BEGIN
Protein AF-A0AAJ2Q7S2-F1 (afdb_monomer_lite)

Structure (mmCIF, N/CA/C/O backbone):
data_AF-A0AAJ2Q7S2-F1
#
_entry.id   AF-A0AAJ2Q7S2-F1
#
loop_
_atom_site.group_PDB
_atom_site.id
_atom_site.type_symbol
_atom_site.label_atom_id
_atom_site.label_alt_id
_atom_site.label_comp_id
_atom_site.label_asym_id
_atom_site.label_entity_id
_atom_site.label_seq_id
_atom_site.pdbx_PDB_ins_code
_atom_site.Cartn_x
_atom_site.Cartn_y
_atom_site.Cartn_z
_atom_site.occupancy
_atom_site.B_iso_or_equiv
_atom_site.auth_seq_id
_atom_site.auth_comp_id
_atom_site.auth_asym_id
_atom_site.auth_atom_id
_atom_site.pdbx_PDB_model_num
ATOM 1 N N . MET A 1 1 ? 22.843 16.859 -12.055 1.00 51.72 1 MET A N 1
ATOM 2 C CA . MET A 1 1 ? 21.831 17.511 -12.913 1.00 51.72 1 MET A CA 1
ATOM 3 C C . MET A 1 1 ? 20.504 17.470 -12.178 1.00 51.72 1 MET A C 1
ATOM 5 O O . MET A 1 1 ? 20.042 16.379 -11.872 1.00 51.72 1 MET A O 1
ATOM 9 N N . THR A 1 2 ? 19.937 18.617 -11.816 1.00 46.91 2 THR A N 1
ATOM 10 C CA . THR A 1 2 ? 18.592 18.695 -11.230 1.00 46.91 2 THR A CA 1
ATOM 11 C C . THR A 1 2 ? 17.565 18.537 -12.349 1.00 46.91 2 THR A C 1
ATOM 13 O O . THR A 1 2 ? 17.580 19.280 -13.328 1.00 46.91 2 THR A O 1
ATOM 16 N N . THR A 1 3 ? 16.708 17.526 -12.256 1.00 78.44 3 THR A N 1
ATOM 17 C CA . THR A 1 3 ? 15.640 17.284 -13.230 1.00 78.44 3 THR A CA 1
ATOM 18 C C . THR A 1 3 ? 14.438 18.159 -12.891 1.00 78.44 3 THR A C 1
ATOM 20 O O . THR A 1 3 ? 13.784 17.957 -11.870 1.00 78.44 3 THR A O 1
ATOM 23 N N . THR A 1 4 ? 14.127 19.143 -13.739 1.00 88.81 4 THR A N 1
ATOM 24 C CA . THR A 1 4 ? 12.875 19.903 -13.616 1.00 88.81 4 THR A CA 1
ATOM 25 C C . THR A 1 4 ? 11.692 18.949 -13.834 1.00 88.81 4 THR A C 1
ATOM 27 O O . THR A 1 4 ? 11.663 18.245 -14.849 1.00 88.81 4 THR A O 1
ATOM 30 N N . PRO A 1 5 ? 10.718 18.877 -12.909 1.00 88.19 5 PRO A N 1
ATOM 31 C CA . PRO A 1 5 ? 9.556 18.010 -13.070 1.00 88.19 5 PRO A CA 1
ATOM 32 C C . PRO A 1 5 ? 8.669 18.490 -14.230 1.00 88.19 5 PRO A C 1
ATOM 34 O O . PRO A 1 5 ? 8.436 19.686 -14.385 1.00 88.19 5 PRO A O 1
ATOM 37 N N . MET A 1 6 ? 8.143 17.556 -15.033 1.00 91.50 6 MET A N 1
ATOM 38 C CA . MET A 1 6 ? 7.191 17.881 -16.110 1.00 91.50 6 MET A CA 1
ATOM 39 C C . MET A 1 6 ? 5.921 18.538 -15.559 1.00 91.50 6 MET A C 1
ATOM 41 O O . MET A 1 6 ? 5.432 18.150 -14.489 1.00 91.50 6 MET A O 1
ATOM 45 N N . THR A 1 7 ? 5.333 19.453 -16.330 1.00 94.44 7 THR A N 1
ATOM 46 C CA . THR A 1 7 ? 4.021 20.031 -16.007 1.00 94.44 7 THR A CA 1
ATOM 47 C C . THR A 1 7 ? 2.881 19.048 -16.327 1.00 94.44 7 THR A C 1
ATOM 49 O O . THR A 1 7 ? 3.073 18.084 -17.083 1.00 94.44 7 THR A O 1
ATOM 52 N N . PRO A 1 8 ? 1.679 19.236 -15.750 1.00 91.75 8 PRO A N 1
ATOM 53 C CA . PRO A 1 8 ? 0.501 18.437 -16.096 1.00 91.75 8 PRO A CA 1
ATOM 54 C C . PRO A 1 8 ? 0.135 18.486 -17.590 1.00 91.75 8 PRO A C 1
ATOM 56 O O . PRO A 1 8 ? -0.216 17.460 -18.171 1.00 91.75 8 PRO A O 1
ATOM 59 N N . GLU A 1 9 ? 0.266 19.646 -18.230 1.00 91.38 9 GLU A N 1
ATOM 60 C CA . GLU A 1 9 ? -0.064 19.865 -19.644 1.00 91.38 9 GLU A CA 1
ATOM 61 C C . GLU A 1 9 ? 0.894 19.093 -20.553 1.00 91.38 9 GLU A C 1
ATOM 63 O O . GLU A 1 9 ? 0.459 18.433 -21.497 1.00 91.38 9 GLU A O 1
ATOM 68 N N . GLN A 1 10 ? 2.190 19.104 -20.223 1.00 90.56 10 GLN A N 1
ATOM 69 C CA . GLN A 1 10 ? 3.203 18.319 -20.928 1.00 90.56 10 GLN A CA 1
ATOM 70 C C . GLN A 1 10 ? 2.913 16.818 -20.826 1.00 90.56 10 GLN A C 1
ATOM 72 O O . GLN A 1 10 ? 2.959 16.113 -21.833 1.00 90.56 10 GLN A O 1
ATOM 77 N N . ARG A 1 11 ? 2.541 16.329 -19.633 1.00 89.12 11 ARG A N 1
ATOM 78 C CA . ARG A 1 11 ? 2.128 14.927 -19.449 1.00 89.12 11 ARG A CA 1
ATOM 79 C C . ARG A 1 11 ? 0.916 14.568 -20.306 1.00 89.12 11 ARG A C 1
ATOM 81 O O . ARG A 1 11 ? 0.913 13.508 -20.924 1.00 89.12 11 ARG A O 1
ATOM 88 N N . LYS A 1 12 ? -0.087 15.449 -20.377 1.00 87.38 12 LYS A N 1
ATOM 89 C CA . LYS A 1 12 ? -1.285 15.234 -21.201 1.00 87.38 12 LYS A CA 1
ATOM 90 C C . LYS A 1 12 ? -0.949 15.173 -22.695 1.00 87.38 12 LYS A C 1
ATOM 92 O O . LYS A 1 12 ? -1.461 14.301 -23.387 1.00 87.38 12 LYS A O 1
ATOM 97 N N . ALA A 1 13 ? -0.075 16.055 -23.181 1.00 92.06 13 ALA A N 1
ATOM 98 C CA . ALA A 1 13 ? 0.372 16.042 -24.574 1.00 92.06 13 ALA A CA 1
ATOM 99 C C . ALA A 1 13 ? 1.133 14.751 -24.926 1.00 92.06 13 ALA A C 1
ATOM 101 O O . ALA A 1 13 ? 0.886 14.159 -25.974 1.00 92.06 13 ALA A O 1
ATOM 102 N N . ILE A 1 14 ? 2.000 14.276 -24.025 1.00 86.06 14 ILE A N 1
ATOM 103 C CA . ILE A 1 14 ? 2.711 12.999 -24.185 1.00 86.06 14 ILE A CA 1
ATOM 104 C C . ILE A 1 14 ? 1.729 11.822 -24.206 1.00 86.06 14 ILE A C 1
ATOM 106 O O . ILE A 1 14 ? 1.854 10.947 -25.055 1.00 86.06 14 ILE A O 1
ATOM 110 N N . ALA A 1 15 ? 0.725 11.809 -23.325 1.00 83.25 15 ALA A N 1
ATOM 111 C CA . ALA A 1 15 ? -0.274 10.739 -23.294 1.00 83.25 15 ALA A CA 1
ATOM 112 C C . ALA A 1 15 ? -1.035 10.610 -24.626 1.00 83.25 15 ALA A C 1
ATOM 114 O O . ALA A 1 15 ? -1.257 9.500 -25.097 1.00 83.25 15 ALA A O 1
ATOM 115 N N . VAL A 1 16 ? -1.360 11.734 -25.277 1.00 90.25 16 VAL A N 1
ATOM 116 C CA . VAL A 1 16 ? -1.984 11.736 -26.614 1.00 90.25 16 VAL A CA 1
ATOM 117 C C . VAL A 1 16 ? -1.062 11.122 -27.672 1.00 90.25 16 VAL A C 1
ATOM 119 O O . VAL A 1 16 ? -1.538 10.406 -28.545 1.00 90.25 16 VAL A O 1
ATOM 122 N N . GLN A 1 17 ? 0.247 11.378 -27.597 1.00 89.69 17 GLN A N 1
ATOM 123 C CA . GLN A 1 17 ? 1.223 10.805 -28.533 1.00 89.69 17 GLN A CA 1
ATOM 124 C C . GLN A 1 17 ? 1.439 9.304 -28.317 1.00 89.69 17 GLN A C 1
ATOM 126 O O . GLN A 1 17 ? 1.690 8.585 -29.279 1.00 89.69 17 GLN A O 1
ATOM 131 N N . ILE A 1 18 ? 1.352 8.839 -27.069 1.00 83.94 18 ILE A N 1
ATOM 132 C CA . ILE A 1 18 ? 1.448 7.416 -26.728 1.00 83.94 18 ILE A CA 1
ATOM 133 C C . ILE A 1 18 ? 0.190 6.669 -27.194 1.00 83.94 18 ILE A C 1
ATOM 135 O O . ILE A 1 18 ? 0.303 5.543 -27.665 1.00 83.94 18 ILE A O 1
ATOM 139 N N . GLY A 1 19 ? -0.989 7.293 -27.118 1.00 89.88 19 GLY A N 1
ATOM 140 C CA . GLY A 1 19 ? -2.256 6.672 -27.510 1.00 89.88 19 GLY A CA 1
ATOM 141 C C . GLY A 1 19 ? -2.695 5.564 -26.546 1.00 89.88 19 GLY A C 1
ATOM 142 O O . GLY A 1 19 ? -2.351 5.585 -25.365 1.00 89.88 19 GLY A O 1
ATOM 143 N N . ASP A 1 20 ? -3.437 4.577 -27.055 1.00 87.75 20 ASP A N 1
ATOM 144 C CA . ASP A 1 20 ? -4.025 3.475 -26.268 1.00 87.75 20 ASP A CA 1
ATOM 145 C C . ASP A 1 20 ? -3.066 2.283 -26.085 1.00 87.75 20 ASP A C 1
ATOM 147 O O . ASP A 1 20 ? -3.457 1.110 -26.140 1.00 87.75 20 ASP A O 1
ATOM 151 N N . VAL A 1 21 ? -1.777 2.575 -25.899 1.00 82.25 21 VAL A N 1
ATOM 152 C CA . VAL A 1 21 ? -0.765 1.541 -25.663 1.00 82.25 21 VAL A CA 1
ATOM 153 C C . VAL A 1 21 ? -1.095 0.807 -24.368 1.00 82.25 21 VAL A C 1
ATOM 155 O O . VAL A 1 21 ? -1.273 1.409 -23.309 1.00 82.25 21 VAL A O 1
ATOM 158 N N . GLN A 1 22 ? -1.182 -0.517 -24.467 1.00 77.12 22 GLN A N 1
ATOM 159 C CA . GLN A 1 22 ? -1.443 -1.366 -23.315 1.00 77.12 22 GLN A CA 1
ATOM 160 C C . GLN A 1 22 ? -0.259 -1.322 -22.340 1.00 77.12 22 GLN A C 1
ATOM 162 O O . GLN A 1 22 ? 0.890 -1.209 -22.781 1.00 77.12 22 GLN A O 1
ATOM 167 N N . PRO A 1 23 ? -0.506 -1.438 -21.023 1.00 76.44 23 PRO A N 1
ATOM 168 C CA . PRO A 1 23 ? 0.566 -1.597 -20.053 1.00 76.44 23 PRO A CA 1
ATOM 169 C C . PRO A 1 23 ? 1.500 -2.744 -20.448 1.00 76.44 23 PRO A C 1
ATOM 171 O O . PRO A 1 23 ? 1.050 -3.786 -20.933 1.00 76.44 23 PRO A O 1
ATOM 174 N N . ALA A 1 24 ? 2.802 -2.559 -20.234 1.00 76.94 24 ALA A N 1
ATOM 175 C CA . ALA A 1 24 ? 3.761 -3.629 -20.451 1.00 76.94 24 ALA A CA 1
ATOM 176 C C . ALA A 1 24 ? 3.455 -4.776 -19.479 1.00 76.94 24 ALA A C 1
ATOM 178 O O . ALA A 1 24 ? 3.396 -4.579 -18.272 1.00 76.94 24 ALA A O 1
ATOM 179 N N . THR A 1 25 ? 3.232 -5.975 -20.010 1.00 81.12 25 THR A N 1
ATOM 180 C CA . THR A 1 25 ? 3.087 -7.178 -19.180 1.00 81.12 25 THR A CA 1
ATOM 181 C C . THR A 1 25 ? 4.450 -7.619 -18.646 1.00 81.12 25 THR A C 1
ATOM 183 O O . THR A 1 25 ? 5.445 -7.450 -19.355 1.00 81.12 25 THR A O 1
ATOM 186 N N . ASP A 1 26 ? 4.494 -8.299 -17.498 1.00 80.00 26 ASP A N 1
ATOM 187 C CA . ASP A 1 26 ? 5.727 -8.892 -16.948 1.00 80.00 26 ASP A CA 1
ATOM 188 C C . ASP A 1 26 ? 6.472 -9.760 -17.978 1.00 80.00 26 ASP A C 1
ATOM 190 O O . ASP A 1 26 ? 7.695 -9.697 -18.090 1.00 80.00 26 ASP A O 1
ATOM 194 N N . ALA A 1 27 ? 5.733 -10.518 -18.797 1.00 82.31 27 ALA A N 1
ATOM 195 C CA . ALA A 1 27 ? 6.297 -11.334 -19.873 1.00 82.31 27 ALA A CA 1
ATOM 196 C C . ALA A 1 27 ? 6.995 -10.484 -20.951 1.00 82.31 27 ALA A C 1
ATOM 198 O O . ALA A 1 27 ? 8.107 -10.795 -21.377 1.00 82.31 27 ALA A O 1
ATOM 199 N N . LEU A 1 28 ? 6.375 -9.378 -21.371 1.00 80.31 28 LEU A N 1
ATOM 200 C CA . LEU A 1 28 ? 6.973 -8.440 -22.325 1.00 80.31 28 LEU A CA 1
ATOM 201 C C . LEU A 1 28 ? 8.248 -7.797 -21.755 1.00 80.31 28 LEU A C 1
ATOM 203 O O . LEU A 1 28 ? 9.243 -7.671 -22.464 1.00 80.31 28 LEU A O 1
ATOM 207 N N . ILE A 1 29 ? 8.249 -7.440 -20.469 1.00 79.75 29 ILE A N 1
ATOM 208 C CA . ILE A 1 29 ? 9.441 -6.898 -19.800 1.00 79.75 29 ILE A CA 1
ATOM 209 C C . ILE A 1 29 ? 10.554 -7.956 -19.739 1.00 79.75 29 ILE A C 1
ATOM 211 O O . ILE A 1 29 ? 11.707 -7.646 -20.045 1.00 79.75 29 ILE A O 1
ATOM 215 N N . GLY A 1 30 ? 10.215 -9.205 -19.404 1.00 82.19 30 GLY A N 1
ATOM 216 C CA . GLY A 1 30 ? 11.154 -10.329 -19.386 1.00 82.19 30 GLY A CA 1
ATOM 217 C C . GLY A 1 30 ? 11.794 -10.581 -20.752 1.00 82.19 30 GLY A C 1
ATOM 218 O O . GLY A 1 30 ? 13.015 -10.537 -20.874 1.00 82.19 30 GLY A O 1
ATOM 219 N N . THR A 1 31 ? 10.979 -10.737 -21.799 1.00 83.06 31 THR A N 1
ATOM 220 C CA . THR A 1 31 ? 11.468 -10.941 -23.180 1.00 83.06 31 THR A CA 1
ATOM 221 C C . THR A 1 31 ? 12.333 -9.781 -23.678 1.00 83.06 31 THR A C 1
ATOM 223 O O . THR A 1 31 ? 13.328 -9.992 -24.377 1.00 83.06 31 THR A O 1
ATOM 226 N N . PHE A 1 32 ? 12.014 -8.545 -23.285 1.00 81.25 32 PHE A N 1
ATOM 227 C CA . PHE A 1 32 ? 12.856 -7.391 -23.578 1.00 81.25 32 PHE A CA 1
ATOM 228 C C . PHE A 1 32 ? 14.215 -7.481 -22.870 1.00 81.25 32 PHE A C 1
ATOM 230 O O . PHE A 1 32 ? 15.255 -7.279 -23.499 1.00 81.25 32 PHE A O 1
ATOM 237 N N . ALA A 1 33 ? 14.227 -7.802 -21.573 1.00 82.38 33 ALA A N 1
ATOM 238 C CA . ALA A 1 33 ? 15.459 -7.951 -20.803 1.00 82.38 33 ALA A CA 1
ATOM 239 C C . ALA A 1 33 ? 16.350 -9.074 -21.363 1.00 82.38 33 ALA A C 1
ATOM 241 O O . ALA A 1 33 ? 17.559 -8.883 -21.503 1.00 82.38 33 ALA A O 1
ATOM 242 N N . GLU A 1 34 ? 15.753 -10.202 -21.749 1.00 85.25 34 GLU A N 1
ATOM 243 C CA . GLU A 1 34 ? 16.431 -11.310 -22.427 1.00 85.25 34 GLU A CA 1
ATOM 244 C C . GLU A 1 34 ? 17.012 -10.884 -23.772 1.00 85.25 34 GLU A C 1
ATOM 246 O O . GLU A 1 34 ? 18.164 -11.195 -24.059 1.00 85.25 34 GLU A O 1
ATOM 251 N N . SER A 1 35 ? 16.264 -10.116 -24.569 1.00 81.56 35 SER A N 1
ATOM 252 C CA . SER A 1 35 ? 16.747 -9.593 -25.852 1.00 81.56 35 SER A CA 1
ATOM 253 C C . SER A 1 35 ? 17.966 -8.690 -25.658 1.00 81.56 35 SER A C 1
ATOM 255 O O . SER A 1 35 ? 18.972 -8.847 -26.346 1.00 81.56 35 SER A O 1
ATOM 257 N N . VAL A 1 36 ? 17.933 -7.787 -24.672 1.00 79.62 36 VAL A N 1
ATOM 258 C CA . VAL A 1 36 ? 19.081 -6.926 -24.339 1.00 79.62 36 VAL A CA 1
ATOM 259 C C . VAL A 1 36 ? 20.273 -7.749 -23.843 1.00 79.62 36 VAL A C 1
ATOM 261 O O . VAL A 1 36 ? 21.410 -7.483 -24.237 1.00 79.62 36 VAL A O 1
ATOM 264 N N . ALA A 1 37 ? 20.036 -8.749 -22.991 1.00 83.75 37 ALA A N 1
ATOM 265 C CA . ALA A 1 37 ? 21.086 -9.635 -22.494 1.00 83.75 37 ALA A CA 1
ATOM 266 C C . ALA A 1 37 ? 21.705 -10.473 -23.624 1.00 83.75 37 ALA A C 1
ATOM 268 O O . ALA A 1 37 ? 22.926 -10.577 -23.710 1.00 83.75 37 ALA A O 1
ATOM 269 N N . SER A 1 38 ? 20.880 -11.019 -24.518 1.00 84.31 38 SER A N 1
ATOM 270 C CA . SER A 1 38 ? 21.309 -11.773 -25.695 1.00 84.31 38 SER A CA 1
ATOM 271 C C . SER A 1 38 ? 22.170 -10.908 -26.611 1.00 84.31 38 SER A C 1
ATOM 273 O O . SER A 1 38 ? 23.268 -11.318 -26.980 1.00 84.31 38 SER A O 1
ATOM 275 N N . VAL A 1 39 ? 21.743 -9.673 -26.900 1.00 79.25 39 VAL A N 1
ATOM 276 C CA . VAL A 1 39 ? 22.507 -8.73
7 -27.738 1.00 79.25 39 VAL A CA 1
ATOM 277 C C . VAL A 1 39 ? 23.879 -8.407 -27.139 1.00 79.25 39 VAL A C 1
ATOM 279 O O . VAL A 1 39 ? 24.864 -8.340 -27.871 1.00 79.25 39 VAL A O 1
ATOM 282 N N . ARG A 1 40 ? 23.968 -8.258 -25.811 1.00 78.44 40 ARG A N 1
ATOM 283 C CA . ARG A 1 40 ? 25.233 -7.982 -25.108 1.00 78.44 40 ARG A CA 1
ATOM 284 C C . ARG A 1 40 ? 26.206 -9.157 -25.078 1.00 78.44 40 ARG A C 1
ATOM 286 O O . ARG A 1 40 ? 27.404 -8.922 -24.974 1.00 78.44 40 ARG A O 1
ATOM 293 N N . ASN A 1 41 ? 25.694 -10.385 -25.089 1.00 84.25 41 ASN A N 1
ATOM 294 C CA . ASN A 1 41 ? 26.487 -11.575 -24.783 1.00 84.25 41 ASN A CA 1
END
— AIM OF THE TASK —
When you reach the line containing "ATOM 90 C C" in the data above, start copying exactly, and stop after the line containing "ATOM 114 O O".

— REPLY TO THE TASK —
ATOM 90 C C . LYS A 1 12 ? -0.949 15.173 -22.695 1.00 87.38 12 LYS A C 1
ATOM 92 O O . LYS A 1 12 ? -1.461 14.301 -23.387 1.00 87.38 12 LYS A O 1
ATOM 97 N N . ALA A 1 13 ? -0.075 16.055 -23.181 1.00 92.06 13 ALA A N 1
ATOM 98 C CA . ALA A 1 13 ? 0.372 16.042 -24.574 1.00 92.06 13 ALA A CA 1
ATOM 99 C C . ALA A 1 13 ? 1.133 14.751 -24.926 1.00 92.06 13 ALA A C 1
ATOM 101 O O . ALA A 1 13 ? 0.886 14.159 -25.974 1.00 92.06 13 ALA A O 1
ATOM 102 N N . ILE A 1 14 ? 2.000 14.276 -24.025 1.00 86.06 14 ILE A N 1
ATOM 103 C CA . ILE A 1 14 ? 2.711 12.999 -24.185 1.00 86.06 14 ILE A CA 1
ATOM 104 C C . ILE A 1 14 ? 1.729 11.822 -24.206 1.00 86.06 14 ILE A C 1
ATOM 106 O O . ILE A 1 14 ? 1.854 10.947 -25.055 1.00 86.06 14 ILE A O 1
ATOM 110 N N . ALA A 1 15 ? 0.725 11.809 -23.325 1.00 83.25 15 ALA A N 1
ATOM 111 C CA . ALA A 1 15 ? -0.274 10.739 -23.294 1.00 83.25 15 ALA A CA 1
ATOM 112 C C . ALA A 1 15 ? -1.035 10.610 -24.626 1.00 83.25 15 ALA A C 1
ATOM 114 O O . ALA A 1 15 ? -1.257 9.500 -25.097 1.00 83.25 15 ALA A O 1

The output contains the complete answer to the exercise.